I’m sure some people reading my self-assured
words thought to themselves, “A person not facing
personal illness or loss can easily write glib notes
like that. That guy isn’t paying the price that
would give him the right to say those things.”
Well, this month I feel I’ve earned the right
to say that I’m not overly concerned about illness
and awful realities because two weeks after my article
went to press I found myself having a malignancy removed
in a San Francisco hospital on the same day that my mom
was being cremated in a Pennsylvania mortuary.
All things considered, it really wasn’t too bad
a day.
Of course, cancer is no trifling matter. I was most
concerned by how apprehensive my doctor was when he gave
me the news. He ordered me to immediately get x-rays
and blood work in order to determine the extent, if any,
to which the cancer had spread, and initiated the process
of scheduling me into an oncology center for an operation.
As I write this, I’m still awaiting the results
of tests being conducted on lymph nodes that were removed
during the surgery to see if all the cancer was removed.
But I’m not fretting in the slightest. Not only
did my surgeon assert that there was only a fifteen percent
chance that cancer cells would show up, what if they
do?
I mean, even if I die of this cancer how could I complain?
My brother-in-law, Rodney, one of the most likeable,
fun-loving people I ever knew, succumbed to sarcoma when
he was only 13 years old. All of us in the family would
have joyfully given our lives to spare his.
Better people than I am have died of far worse things
than cancer. Anne Frank died in a concentration camp.
The body of the renowned scientist, Stephan Hawking,
has been dying by inches for more than four decades.
Jesus died on the cross.
I think Heaven never responds to the question, “Why
me?” about any circumstance that could arise in
our lives because the real answer, bound up in the rejoinder
question, “Why not you?” is too obvious
to bother with.
And besides, the process of coming to heart-filled
resignation is eased by my conscious daily acceptance
of a deeper reality underlying all outward circumstances
— that my life and my times are held in hands that
will not drop me no matter what comes my way. There’s
a purpose in every passing circumstance, whether I can
discern the purpose, or not.
Coping with my mom’s passing last month was another
demonstration of the power of grace over circumstance.
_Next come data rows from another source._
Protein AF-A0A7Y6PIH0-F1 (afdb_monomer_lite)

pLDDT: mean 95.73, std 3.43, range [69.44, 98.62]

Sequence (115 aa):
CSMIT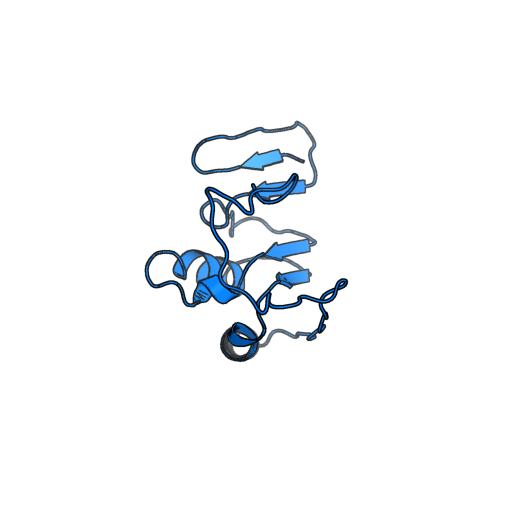GEETIQVPGALCQACTVEMLNDHEYFDIVVVDECQMVGDPYRGHNWTRAILGLRADEIHLCMAPEAESIVTQMIKRCGDQYRIVRHKRNTRLTVEKKPYSLKNDLRKGDA

Organism: Phocaeicola vulgatus (NCBI:txid821)

InterPro domains:
  IPR027417 P-loop containing nucleoside triphosphate hydrolase [G3DSA:3.40.50.300] (1-92)
  IPR027417 P-loop containing nucleoside triphosphate hydrolase [G3DSA:3.40.50.300] (93-115)
  IPR050699 ATP-dependent RNA helicase SUPV3-like [PTHR12131] (1-106)
  IPR055206 ATP-dependent RNA helicase SUV3, DEXQ-box helicase domain [PF22527] (1-90)

Radius of gyration: 18.79 Å; chains: 1; bounding box: 44×39×44 Å

Foldseek 3Di:
DWEEEPVDTRDDPPDLDYDYDLVRDDLPDEHQEEEDEALVCCPPPPCVVSSVCCLQRHHYPYYHYHYDPVCCVVSVVSCVVVVHDDDDDDDDDPDDDDDDPDDDDPVPRDDPPPD

Secondary structure (DSSP, 8-state):
-EEE-SS-EE--TT-S-EEE-GGG--SSSEEEEEEE--GGGGG-TTTHHHHHHHHHH-EEEEEEE---GGGHHHHHHHHHHHT----------SS-----SS---TTTS--TT--

Structure (mmCIF, N/CA/C/O backbone):
data_AF-A0A7Y6PIH0-F1
#
_entry.id   AF-A0A7Y6PIH0-F1
#
loop_
_atom_site.group_PDB
_atom_site.id
_atom_site.type_symbol
_atom_site.label_atom_id
_atom_site.label_alt_id
_atom_site.label_comp_id
_atom_site.label_asym_id
_atom_site.label_entity_id
_atom_site.label_seq_id
_atom_site.pdbx_PDB_ins_code
_atom_site.Cartn_x
_atom_site.Cartn_y
_atom_site.Cartn_z
_atom_site.occupancy
_atom_site.B_iso_or_equiv
_atom_site.auth_seq_id
_atom_site.auth_comp_id
_atom_site.auth_asym_id
_atom_site.auth_atom_id
_atom_site.pdbx_PDB_model_num
ATOM 1 N N . CYS A 1 1 ? -5.503 18.268 2.306 1.00 90.81 1 CYS A N 1
ATOM 2 C CA . CYS A 1 1 ? -4.806 17.076 2.819 1.00 90.81 1 CYS A CA 1
ATOM 3 C C . CYS A 1 1 ? -3.669 17.568 3.703 1.00 90.81 1 CYS A C 1
ATOM 5 O O . CYS A 1 1 ? -2.952 18.456 3.250 1.00 90.81 1 CYS A O 1
ATOM 7 N N . SER A 1 2 ? -3.552 17.068 4.930 1.00 96.56 2 SER A N 1
ATOM 8 C CA . SER A 1 2 ? -2.369 17.281 5.777 1.00 96.56 2 SER A CA 1
ATOM 9 C C . SER A 1 2 ? -1.290 16.245 5.439 1.00 96.56 2 SER A C 1
ATOM 11 O O . SER A 1 2 ? -1.607 15.185 4.899 1.00 96.56 2 SER A O 1
ATOM 13 N N . MET A 1 3 ? -0.026 16.533 5.736 1.00 96.94 3 MET A N 1
ATOM 14 C CA . MET A 1 3 ? 1.098 15.621 5.492 1.00 96.94 3 MET A CA 1
ATOM 15 C C . MET A 1 3 ? 1.914 15.425 6.768 1.00 96.94 3 MET A C 1
ATOM 17 O O . MET A 1 3 ? 2.223 16.406 7.444 1.00 96.94 3 MET A O 1
ATOM 21 N N . ILE A 1 4 ? 2.260 14.176 7.085 1.00 96.38 4 ILE A N 1
ATOM 22 C CA . ILE A 1 4 ? 3.027 13.820 8.285 1.00 96.38 4 ILE A CA 1
ATOM 23 C C . ILE A 1 4 ? 4.122 12.812 7.912 1.00 96.38 4 ILE A C 1
ATOM 25 O O . ILE A 1 4 ? 3.836 11.660 7.591 1.00 96.38 4 ILE A O 1
ATOM 29 N N . THR A 1 5 ? 5.382 13.222 7.971 1.00 96.38 5 THR A N 1
ATOM 30 C CA . THR A 1 5 ? 6.543 12.326 7.853 1.00 96.38 5 THR A CA 1
ATOM 31 C C . THR A 1 5 ? 7.392 12.410 9.122 1.00 96.38 5 THR A C 1
ATOM 33 O O . THR A 1 5 ? 7.037 13.120 10.065 1.00 96.38 5 THR A O 1
ATOM 36 N N . GLY A 1 6 ? 8.489 11.649 9.190 1.00 94.88 6 GLY A N 1
ATOM 37 C CA . GLY A 1 6 ? 9.418 11.747 10.320 1.00 94.88 6 GLY A CA 1
ATOM 38 C C . GLY A 1 6 ? 10.164 13.087 10.359 1.00 94.88 6 GLY A C 1
ATOM 39 O O . GLY A 1 6 ? 10.603 13.524 11.419 1.00 94.88 6 GLY A O 1
ATOM 40 N N . GLU A 1 7 ? 10.300 13.735 9.205 1.00 96.81 7 GLU A N 1
ATOM 41 C CA . GLU A 1 7 ? 11.077 14.954 8.995 1.00 96.81 7 GLU A CA 1
ATOM 42 C C . GLU A 1 7 ? 10.205 16.212 8.982 1.00 96.81 7 GLU A C 1
ATOM 44 O O . GLU A 1 7 ? 10.629 17.256 9.477 1.00 96.81 7 GLU A O 1
ATOM 49 N N . GLU A 1 8 ? 8.996 16.127 8.421 1.00 95.38 8 GLU A N 1
ATOM 50 C CA . GLU A 1 8 ? 8.130 17.282 8.195 1.00 95.38 8 GLU A CA 1
ATOM 51 C C . GLU A 1 8 ? 6.684 17.019 8.615 1.00 95.38 8 GLU A C 1
ATOM 53 O O . GLU A 1 8 ? 6.149 15.913 8.536 1.00 95.38 8 GLU A O 1
ATOM 58 N N . THR A 1 9 ? 6.009 18.079 9.052 1.00 96.62 9 THR A N 1
ATOM 59 C CA . THR A 1 9 ? 4.574 18.055 9.334 1.00 96.62 9 THR A CA 1
ATOM 60 C C . THR A 1 9 ? 3.927 19.309 8.768 1.00 96.62 9 THR A C 1
ATOM 62 O O . THR A 1 9 ? 4.242 20.427 9.174 1.00 96.62 9 THR A O 1
ATOM 65 N N . ILE A 1 10 ? 2.992 19.115 7.840 1.00 96.69 10 ILE A N 1
ATOM 66 C CA . ILE A 1 10 ? 2.213 20.176 7.201 1.00 96.69 10 ILE A CA 1
ATOM 67 C C . ILE A 1 10 ? 0.752 19.971 7.591 1.00 96.69 10 ILE A C 1
ATOM 69 O O . ILE A 1 10 ? 0.069 19.088 7.069 1.00 96.69 10 ILE A O 1
ATOM 73 N N . GLN A 1 11 ? 0.263 20.802 8.510 1.00 95.19 11 GLN A N 1
ATOM 74 C CA . GLN A 1 11 ? -1.135 20.785 8.928 1.00 95.19 11 GLN A CA 1
ATOM 75 C C . GLN A 1 11 ? -1.938 21.814 8.140 1.00 95.19 11 GLN A C 1
ATOM 77 O O . GLN A 1 11 ? -1.650 23.010 8.174 1.00 95.19 11 GLN A O 1
ATOM 82 N N . VAL A 1 12 ? -2.971 21.340 7.448 1.00 96.38 12 VAL A N 1
ATOM 83 C CA . VAL A 1 12 ? -3.916 22.196 6.729 1.00 96.38 12 VAL A CA 1
ATOM 84 C C . VAL A 1 12 ? -5.206 22.283 7.551 1.00 96.38 12 VAL A C 1
ATOM 86 O O . VAL A 1 12 ? -5.867 21.257 7.731 1.00 96.38 12 VAL A O 1
ATOM 89 N N . PRO A 1 13 ? -5.592 23.472 8.057 1.00 95.44 13 PRO A N 1
ATOM 90 C CA . PRO A 1 13 ? -6.814 23.628 8.841 1.00 95.44 13 PRO A CA 1
ATOM 91 C C . PRO A 1 13 ? -8.048 23.103 8.098 1.00 95.44 13 PRO A C 1
ATOM 93 O O . PRO A 1 13 ? -8.273 23.443 6.937 1.00 95.44 13 PRO A O 1
ATOM 96 N N . GLY A 1 14 ? -8.843 22.267 8.769 1.00 94.94 14 GLY A N 1
ATOM 97 C CA . GLY A 1 14 ? -10.059 21.675 8.200 1.00 94.94 14 GLY A CA 1
ATOM 98 C C . GLY A 1 14 ? -9.827 20.579 7.152 1.00 94.94 14 GLY A C 1
ATOM 99 O O . GLY A 1 14 ? -10.773 20.188 6.471 1.00 94.94 14 GLY A O 1
ATOM 100 N N . ALA A 1 15 ? -8.599 20.078 6.980 1.00 94.25 15 ALA A N 1
ATOM 101 C CA . ALA A 1 15 ? -8.356 18.950 6.089 1.00 94.25 15 ALA A CA 1
ATOM 102 C C . ALA A 1 15 ? -9.035 17.670 6.600 1.00 94.25 15 ALA A C 1
ATOM 104 O O . ALA A 1 15 ? -8.847 17.277 7.744 1.00 94.25 15 ALA A O 1
ATOM 105 N N . LEU A 1 16 ? -9.766 17.001 5.706 1.00 94.00 16 LEU A N 1
ATOM 106 C CA . LEU A 1 16 ? -10.443 15.723 5.972 1.00 94.00 16 LEU A CA 1
ATOM 107 C C . LEU A 1 16 ? -9.583 14.497 5.629 1.00 94.00 16 LEU A C 1
ATOM 109 O O . LEU A 1 16 ? -9.954 13.370 5.920 1.00 94.00 16 LEU A O 1
ATOM 113 N N . CYS A 1 17 ? -8.445 14.715 4.969 1.00 95.44 17 CYS A N 1
ATOM 114 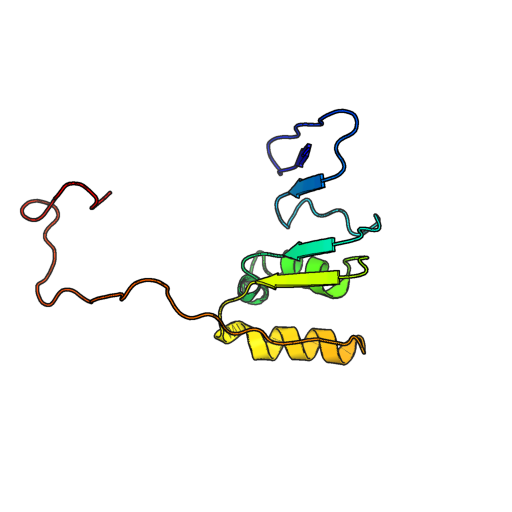C CA . CYS A 1 17 ? -7.515 13.662 4.577 1.00 95.44 17 CYS A CA 1
ATOM 115 C C . CYS A 1 17 ? -6.124 13.984 5.110 1.00 95.44 17 CYS A C 1
ATOM 117 O O . CYS A 1 17 ? -5.718 15.156 5.104 1.00 95.44 17 CYS A O 1
ATOM 119 N N . GLN A 1 18 ? -5.375 12.940 5.452 1.00 95.12 18 GLN A N 1
ATOM 120 C CA . GLN A 1 18 ? -3.947 13.018 5.718 1.00 95.12 18 GLN A CA 1
ATOM 121 C C . GLN A 1 18 ? -3.182 11.993 4.883 1.00 95.12 18 GLN A C 1
ATOM 123 O O . GLN A 1 18 ? -3.695 10.914 4.593 1.00 95.12 18 GLN A O 1
ATOM 128 N N . ALA A 1 19 ? -1.952 12.333 4.521 1.00 97.00 19 ALA A N 1
ATOM 129 C CA . ALA A 1 19 ? -0.975 11.398 3.987 1.00 97.00 19 ALA A CA 1
ATOM 130 C C . ALA A 1 19 ? 0.198 11.318 4.962 1.00 97.00 19 ALA A C 1
ATOM 132 O O . ALA A 1 19 ? 0.703 12.350 5.411 1.00 97.00 19 ALA A O 1
ATOM 133 N N . CYS A 1 20 ? 0.639 10.109 5.287 1.00 96.81 20 CYS A N 1
ATOM 134 C CA . CYS A 1 20 ? 1.782 9.916 6.163 1.00 96.81 20 CYS A CA 1
ATOM 135 C C . CYS A 1 20 ? 2.677 8.777 5.691 1.00 96.81 20 CYS A C 1
ATOM 137 O O . CYS A 1 20 ? 2.249 7.905 4.932 1.00 96.81 20 CYS A O 1
ATOM 139 N N . THR A 1 21 ? 3.926 8.775 6.153 1.00 97.12 21 THR A N 1
ATOM 140 C CA . THR A 1 21 ? 4.728 7.549 6.107 1.00 97.12 21 THR A CA 1
ATOM 141 C C . THR A 1 21 ? 4.114 6.513 7.051 1.00 97.12 21 THR A C 1
ATOM 143 O O . THR A 1 21 ? 3.445 6.864 8.026 1.00 97.12 21 THR A O 1
ATOM 146 N N . VAL A 1 22 ? 4.318 5.223 6.773 1.00 96.81 22 VAL A N 1
ATOM 147 C CA . VAL A 1 22 ? 3.720 4.144 7.582 1.00 96.81 22 VAL A CA 1
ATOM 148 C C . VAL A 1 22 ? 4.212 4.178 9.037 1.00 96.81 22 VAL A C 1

I admit that death is an awful thing. It is the great
Enemy! The Destroyer! I hate it!
Edna Huntington Tanner is forever gone from us who
loved her. An appalling fact! The circle of my life now
has a dreadful gap that can never on this earth be repaired.
But something greater than mere desolation and bleakness
surrounds the death of any person like my mom. All her
life she faithfully served her friends, her church, her
children, and (most of all) her Lord Jesus.
I have been comforted by the words of an old stanza
about death describing a hope beyond the grave that my
mom carried with her through her entire life:
“Then we shall be what we should be;
Then we shall be where we would be.”
I tell people who ask about my mom’s passing,
“I’ve done a lot of bawling, but I haven’t
been sad for a moment.” And many of my listeners
nod their heads and smile. They understand exactly what
I meant. There’s nothing unusual about my attitude.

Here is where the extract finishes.